Building Cooperative Viatopia: The Case for Longtermist Infrastructure Before AI Builds Everything
Basic Series Explainer:
Introduction to Building Cooperative Viatopia comments on two Essays on Longtermism, arguing concrete infrastructure and institutional mechanisms make expansive longtermism tractable by bridging theory and action.
Why Viatopia is Important draws on my Deep Reflection research to provide the theoretical foundation that make viatopia essential. Viatopia, a concept introduced by Will MacAskill, refers to “a state of the world where society can guide itself towards near-best outcomes.”
Viatopia and Buy-In performs stakeholder mapping for AI labs, governments, and public.
Shortlist of Viatopia Interventions presents dozens of concrete high-leverage interventions.
Hybrid Market (not yet published) explores an economic mechanism for systematically pricing externalities and steering toward good outcomes.
Children's Movement (not yet published) examines transforming child-raising as a high-leverage values intervention.
Comprehensive Series Explainer:
Building Cooperative Viatopia: The Case for Longtermist Infrastructure Before AI Builds Everything
This essay series is my submission to the "Essays on Longtermism" competition. The essays are based on my work on Deep Reflection (a comprehensive process for examining crucial considerations to determine a strategy to achieve the best achievable future), and specifically explore viatopia (MacAskill’s term for an intermediate societal state that helps humanity converge toward ideal futures while maintaining low existential risk and keeping options open).
Introduction to Building Cooperative Viatopia comments on two essays from the collection: Owen Cotton-Barratt and Rose Hadshar's analysis of longtermist societies, and Hilary Greaves and Christian Tarsney's comparison of minimal versus expansive longtermism. It establishes the cooperative paradigm and argues that the longtermist community needs practical infrastructure, not just theory. This essay provides the conceptual foundation for the concrete mechanisms that follow.
Why Viatopia is Important provides further theoretical foundation from my Deep Reflection work, explaining Will MacAskill's viatopia concept and why it matters. It introduces the multiplicative crucial considerations framework (showing why dozens to hundreds of interacting factors may make comprehensive reflection orders of magnitude more valuable than narrow approaches), the Instrumental commoditization thesis (AI makes implementation trivial while direction becomes everything), and how diversity of viatopia paths helps prevent premature lock-in.
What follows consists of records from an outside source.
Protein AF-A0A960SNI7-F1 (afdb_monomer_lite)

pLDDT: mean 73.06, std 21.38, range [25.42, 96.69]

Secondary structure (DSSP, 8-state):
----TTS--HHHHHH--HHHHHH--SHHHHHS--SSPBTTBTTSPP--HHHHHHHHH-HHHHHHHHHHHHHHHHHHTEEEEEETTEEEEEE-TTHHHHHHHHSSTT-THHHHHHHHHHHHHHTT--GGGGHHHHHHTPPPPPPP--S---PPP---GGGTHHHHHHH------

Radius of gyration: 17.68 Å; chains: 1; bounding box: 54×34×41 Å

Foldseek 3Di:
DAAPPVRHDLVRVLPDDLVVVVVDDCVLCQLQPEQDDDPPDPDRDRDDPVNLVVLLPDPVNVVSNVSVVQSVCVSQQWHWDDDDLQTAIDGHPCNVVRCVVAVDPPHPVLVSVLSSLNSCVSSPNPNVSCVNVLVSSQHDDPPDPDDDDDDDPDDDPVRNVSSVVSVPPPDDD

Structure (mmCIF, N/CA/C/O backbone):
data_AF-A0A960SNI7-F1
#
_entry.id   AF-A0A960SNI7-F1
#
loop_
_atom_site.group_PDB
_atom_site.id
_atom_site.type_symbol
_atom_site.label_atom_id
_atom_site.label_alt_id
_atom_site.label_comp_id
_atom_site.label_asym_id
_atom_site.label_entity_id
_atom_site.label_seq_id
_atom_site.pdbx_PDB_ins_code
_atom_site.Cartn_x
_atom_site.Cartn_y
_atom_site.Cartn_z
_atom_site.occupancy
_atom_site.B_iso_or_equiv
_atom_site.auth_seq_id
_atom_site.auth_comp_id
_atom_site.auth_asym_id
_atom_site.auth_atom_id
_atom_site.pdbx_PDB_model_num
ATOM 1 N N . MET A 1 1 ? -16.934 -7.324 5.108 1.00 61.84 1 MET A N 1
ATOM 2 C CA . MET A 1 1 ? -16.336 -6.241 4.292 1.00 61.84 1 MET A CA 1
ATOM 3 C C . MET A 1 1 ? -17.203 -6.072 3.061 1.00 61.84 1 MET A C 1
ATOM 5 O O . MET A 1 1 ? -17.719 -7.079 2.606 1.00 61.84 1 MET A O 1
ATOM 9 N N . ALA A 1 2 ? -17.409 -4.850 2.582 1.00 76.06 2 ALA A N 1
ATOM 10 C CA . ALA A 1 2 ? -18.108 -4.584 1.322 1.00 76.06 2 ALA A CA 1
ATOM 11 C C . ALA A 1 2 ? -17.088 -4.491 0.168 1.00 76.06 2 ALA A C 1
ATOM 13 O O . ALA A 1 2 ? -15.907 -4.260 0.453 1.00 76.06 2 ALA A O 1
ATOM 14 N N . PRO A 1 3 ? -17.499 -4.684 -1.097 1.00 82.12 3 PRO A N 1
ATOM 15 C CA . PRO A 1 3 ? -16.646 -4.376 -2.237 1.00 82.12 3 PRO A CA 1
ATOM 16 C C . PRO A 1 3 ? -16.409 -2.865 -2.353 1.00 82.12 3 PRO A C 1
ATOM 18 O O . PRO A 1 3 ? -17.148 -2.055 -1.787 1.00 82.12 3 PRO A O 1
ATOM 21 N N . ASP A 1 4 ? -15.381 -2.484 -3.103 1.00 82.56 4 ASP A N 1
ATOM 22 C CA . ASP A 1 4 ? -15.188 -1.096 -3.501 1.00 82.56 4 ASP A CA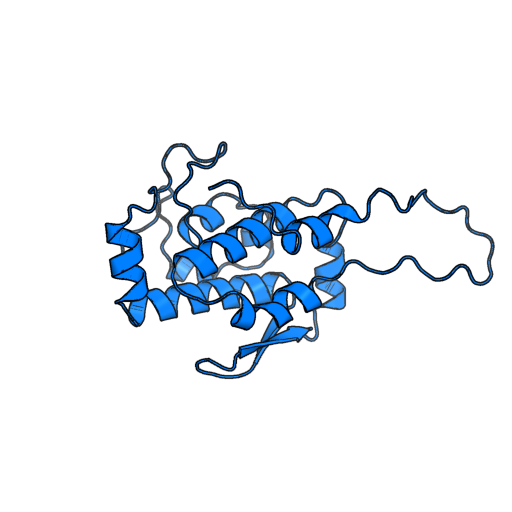 1
ATOM 23 C C . ASP A 1 4 ? -16.187 -0.658 -4.587 1.00 82.56 4 ASP A C 1
ATOM 25 O O . ASP A 1 4 ? -17.069 -1.406 -5.010 1.00 82.56 4 ASP A O 1
ATOM 29 N N . GLN A 1 5 ? -16.047 0.579 -5.059 1.00 79.81 5 GLN A N 1
ATOM 30 C CA . GLN A 1 5 ? -16.965 1.183 -6.034 1.00 79.81 5 GLN A CA 1
ATOM 31 C C . GLN A 1 5 ? -16.947 0.521 -7.410 1.00 79.81 5 GLN A C 1
ATOM 33 O O . GLN A 1 5 ? -17.904 0.667 -8.163 1.00 79.81 5 GLN A O 1
ATOM 38 N N . ALA A 1 6 ? -15.880 -0.205 -7.736 1.00 84.25 6 ALA A N 1
ATOM 39 C CA . ALA A 1 6 ? -15.776 -0.983 -8.960 1.00 84.25 6 ALA A CA 1
ATOM 40 C C . ALA A 1 6 ? -16.188 -2.452 -8.739 1.00 84.25 6 ALA A C 1
ATOM 42 O O . ALA A 1 6 ? -15.940 -3.297 -9.596 1.00 84.25 6 ALA A O 1
ATOM 43 N N . GLY A 1 7 ? -16.793 -2.779 -7.589 1.00 86.88 7 GLY A N 1
ATOM 44 C CA . GLY A 1 7 ? -17.245 -4.130 -7.257 1.00 86.88 7 GLY A CA 1
ATOM 45 C C . GLY A 1 7 ? -16.122 -5.078 -6.826 1.00 86.88 7 GLY A C 1
ATOM 46 O O . GLY A 1 7 ? -16.326 -6.291 -6.806 1.00 86.88 7 GLY A O 1
ATOM 47 N N . ARG A 1 8 ? -14.932 -4.563 -6.491 1.00 90.69 8 ARG A N 1
ATOM 48 C CA . ARG A 1 8 ? -13.756 -5.382 -6.165 1.00 90.69 8 ARG A CA 1
ATOM 49 C C . ARG A 1 8 ? -13.689 -5.666 -4.674 1.00 90.69 8 ARG A C 1
ATOM 51 O O . ARG A 1 8 ? -13.817 -4.757 -3.855 1.00 90.69 8 ARG A O 1
ATOM 58 N N . TRP A 1 9 ? -13.421 -6.912 -4.302 1.00 92.44 9 TRP A N 1
ATOM 59 C CA . TRP A 1 9 ? -13.234 -7.274 -2.901 1.00 92.44 9 TRP A CA 1
ATOM 60 C C . TRP A 1 9 ? -11.783 -7.098 -2.473 1.00 92.44 9 TRP A C 1
ATOM 62 O O . TRP A 1 9 ? -10.851 -7.274 -3.256 1.00 92.44 9 TRP A O 1
ATOM 72 N N . PHE A 1 10 ? -11.584 -6.804 -1.189 1.00 92.19 10 PHE A N 1
ATOM 73 C CA . PHE A 1 10 ? -10.257 -6.619 -0.602 1.00 92.19 10 PHE A CA 1
ATOM 74 C C . PHE A 1 10 ? -9.331 -7.807 -0.875 1.00 92.19 10 PHE A C 1
ATOM 76 O O . PHE A 1 10 ? -8.207 -7.628 -1.334 1.00 92.19 10 PHE A O 1
ATOM 83 N N . GLU A 1 11 ? -9.832 -9.025 -0.665 1.00 94.12 11 GLU A N 1
ATOM 84 C CA . GLU A 1 11 ? -9.076 -10.254 -0.915 1.00 94.12 11 GLU A CA 1
ATOM 85 C C . GLU A 1 11 ? -8.686 -10.423 -2.389 1.00 94.12 11 GLU A C 1
ATOM 87 O O . GLU A 1 11 ? -7.601 -10.924 -2.681 1.00 94.12 11 GLU A O 1
ATOM 92 N N . ASP A 1 12 ? -9.523 -9.962 -3.319 1.00 94.00 12 ASP A N 1
ATOM 93 C CA . ASP A 1 12 ? -9.240 -10.058 -4.750 1.00 94.00 12 ASP A CA 1
ATOM 94 C C . ASP A 1 12 ? -8.130 -9.095 -5.153 1.00 94.00 12 ASP A C 1
ATOM 96 O O . ASP A 1 12 ? -7.203 -9.489 -5.858 1.00 94.00 12 ASP A O 1
ATOM 100 N N . ILE A 1 13 ? -8.177 -7.855 -4.653 1.00 94.38 13 ILE A N 1
ATOM 101 C CA . ILE A 1 13 ? -7.136 -6.852 -4.909 1.00 94.38 13 ILE A CA 1
ATOM 102 C C . ILE A 1 13 ? -5.785 -7.340 -4.379 1.00 94.38 13 ILE A C 1
ATOM 104 O O . ILE A 1 13 ? -4.768 -7.217 -5.060 1.00 94.38 13 ILE A O 1
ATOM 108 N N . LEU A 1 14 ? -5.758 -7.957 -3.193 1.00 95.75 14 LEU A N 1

Viatopia and Buy-In performs concrete stakeholder mapping, analyzing what AI labs, governments, and the general public can each do to move us toward viatopia given their different incentives and capabilities. It bridges from theoretical arguments to practical pathways for achieving feasible buy-in from diverse stakeholders.
Shortlist of Viatopia Interventions presents dozens of concrete high-leverage interventions organized by key principles: improving community infrastructure, creating compounding feedback loops, leveraging AI, focusing on values and strategy, and building self-improving institutions. It demonstrates the breadth of practical work needed to move from longtermist theory to implementation.
Hybrid Market (not yet published) explores a comprehensive economic mechanism that systematically prices all positive and negative externalities, creating automatic incentives for value creation while penalizing value destruction. Originally conceived in my 2021 pre-EA work "Ways to Save the World," it demonstrates one possible institutional design for aggregating diverse values while steering society toward better outcomes.
Children's Movement (not yet published) examines how transforming child-raising and education could be among the highest-leverage interventions for value improvement, building strong epistemics and collaborative mindsets from the earliest ages. Also from my 2021 pre-EA work, it represents a human-centric approach to viatopia that maintains human agency while systematically improving humanity's capacity for wisdom.
Together, these essays demonstrate that viatopia is not merely abstract philosophy but something we can work toward through concrete longtermist infrastructure and institutional design. Each essay is fully standalone and can be read independently.